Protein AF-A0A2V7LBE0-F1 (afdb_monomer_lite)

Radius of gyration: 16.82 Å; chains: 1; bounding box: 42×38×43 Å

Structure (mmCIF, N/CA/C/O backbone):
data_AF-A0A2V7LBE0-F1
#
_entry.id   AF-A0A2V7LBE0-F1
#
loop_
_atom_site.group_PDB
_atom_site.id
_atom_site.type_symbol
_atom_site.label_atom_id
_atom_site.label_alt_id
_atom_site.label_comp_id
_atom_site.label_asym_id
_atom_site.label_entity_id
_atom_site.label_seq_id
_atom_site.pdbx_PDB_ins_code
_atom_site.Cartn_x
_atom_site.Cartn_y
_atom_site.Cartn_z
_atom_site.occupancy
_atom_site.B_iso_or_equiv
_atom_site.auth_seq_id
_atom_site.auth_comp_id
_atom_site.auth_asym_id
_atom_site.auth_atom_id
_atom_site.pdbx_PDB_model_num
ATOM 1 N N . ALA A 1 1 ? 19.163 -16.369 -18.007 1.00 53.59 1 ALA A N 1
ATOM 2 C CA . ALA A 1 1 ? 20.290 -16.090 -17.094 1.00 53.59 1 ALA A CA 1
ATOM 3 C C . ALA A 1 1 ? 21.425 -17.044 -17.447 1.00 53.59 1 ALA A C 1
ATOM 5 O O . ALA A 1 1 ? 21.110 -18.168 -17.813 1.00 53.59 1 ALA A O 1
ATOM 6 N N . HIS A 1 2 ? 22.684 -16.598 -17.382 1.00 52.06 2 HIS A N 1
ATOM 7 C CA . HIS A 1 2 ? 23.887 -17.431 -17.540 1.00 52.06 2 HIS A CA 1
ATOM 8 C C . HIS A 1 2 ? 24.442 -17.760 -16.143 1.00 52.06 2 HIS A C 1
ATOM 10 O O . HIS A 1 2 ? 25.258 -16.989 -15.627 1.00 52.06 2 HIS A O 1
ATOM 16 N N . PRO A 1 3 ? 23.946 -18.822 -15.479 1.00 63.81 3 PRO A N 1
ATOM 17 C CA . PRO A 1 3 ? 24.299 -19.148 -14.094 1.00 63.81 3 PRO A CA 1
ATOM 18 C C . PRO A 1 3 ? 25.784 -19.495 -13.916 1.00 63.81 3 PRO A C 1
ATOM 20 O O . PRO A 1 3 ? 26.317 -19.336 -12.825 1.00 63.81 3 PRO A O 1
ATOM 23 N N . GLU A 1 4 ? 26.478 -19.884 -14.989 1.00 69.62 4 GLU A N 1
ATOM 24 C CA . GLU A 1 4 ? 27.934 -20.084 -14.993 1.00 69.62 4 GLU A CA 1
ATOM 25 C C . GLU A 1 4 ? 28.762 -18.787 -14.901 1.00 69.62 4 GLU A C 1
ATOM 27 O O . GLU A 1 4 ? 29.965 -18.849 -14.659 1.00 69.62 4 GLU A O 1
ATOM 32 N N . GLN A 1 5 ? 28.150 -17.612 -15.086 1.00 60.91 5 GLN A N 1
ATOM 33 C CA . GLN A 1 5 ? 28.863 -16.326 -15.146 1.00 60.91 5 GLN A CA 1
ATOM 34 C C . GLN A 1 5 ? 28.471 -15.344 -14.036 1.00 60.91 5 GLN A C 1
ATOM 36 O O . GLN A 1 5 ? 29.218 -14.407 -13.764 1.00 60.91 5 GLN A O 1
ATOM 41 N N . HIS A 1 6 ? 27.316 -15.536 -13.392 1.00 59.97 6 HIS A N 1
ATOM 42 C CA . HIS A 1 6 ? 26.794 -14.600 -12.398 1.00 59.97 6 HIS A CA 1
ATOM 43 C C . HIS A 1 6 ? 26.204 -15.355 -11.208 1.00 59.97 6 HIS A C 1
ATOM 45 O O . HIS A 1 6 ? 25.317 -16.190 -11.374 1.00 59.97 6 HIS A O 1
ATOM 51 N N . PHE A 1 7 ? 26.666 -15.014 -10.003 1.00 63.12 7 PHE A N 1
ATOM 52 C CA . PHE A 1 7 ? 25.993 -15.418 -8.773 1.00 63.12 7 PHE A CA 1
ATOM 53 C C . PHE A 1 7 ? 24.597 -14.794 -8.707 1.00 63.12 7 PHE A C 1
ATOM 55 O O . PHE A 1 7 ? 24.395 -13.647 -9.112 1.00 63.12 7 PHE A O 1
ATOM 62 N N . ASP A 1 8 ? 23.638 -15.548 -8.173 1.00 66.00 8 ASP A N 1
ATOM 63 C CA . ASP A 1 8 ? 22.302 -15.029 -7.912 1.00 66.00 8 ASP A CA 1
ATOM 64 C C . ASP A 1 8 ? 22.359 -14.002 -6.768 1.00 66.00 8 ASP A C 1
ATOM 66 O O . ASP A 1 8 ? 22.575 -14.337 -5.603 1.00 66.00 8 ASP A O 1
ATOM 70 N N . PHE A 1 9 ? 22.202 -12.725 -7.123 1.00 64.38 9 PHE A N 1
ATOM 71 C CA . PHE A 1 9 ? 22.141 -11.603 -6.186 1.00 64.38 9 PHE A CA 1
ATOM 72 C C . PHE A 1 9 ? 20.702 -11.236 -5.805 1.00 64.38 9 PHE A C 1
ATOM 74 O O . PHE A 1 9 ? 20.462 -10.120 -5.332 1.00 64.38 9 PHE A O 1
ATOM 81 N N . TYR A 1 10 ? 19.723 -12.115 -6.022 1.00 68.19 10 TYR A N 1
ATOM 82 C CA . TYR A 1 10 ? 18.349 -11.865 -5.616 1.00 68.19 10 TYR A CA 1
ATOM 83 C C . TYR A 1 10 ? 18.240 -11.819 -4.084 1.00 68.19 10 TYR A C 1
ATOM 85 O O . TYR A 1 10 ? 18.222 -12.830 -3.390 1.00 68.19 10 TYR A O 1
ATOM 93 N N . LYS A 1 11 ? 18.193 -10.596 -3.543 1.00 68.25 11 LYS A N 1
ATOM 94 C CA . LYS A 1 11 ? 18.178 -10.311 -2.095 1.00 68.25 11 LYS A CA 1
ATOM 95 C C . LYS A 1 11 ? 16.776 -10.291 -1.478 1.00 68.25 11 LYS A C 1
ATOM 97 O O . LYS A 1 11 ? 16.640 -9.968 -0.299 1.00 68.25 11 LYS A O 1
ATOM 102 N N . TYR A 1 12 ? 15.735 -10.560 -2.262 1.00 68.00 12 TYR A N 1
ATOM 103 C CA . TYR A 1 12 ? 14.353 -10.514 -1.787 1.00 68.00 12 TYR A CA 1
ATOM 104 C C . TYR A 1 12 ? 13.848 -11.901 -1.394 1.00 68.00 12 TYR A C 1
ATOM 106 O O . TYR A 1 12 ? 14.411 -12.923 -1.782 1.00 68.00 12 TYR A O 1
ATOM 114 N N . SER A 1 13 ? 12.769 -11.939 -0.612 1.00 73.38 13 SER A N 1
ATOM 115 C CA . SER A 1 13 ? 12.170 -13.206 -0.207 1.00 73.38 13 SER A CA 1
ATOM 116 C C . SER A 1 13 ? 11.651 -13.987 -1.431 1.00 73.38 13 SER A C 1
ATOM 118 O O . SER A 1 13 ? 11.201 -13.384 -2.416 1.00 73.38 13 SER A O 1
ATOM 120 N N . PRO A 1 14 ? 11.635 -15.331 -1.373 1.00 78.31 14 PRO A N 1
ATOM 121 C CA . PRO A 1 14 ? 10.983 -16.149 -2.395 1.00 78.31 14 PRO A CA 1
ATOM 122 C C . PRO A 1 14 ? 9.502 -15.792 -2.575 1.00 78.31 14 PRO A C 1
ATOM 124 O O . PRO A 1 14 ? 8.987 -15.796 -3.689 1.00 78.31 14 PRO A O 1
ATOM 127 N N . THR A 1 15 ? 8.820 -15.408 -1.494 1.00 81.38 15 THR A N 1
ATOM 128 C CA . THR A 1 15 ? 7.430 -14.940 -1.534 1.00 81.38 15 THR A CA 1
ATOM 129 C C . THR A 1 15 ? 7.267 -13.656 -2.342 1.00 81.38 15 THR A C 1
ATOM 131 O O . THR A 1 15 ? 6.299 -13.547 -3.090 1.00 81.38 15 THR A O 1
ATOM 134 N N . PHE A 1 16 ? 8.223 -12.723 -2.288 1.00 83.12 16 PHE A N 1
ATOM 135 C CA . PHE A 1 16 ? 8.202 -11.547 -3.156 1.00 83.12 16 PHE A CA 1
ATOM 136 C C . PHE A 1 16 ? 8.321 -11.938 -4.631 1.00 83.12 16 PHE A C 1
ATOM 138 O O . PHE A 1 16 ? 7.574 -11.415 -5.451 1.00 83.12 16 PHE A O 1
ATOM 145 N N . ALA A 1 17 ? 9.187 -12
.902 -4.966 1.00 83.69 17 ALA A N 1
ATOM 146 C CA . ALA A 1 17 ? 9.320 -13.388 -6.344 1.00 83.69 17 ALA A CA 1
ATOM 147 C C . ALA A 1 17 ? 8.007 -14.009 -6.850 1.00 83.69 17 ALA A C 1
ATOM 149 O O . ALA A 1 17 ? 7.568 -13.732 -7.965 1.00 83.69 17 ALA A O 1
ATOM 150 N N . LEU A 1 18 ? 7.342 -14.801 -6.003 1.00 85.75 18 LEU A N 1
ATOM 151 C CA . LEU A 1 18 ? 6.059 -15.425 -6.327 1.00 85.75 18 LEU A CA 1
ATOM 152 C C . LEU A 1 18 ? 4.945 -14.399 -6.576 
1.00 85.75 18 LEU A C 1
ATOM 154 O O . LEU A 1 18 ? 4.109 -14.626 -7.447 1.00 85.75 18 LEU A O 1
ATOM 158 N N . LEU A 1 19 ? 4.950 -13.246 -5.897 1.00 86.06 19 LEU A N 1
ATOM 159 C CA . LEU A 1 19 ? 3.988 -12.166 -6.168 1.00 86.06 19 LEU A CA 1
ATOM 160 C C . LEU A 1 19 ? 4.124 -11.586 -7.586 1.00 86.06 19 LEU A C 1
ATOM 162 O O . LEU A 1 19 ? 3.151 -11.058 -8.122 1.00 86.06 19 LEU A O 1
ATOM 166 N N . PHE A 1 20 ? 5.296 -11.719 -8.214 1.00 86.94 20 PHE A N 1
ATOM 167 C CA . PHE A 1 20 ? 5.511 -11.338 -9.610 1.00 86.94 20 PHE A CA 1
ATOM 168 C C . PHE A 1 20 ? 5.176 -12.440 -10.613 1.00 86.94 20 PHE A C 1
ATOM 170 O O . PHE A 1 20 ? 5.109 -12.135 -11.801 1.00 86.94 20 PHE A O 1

=-=-=-=-=

What you give back must be the stretch above, starting at the line with "ATOM 3 C C ." and ending at the line with "ATOM 25 C C", copied exactly.

ATOM 3 C C . ALA A 1 1 ? 21.425 -17.044 -17.447 1.00 53.59 1 ALA A C 1
ATOM 5 O O . ALA A 1 1 ? 21.110 -18.168 -17.813 1.00 53.59 1 ALA A O 1
ATOM 6 N N . HIS A 1 2 ? 22.684 -16.598 -17.382 1.00 52.06 2 HIS A N 1
ATOM 7 C CA . HIS A 1 2 ? 23.887 -17.431 -17.540 1.00 52.06 2 HIS A CA 1
ATOM 8 C C . HIS A 1 2 ? 24.442 -17.760 -16.143 1.00 52.06 2 HIS A C 1
ATOM 10 O O . HIS A 1 2 ? 25.258 -16.989 -15.627 1.00 52.06 2 HIS A O 1
ATOM 16 N N . PRO A 1 3 ? 23.946 -18.822 -15.479 1.00 63.81 3 PRO A N 1
ATOM 17 C CA . PRO A 1 3 ? 24.299 -19.148 -14.094 1.00 63.81 3 PRO A CA 1
ATOM 18 C C . PRO A 1 3 ? 25.784 -19.495 -13.916 1.00 63.81 3 PRO A C 1
ATOM 20 O O . PRO A 1 3 ? 26.317 -19.336 -12.825 1.00 63.81 3 PRO A O 1
ATOM 23 N N . GLU A 1 4 ? 26.478 -19.884 -14.989 1.00 69.62 4 GLU A N 1
ATOM 24 C CA . GLU A 1 4 ? 27.934 -20.084 -14.993 1.00 69.62 4 GLU A CA 1
ATOM 25 C C . GLU A 1 4 ? 28.762 -18.787 -14.901 1.00 69.62 4 GLU A C 1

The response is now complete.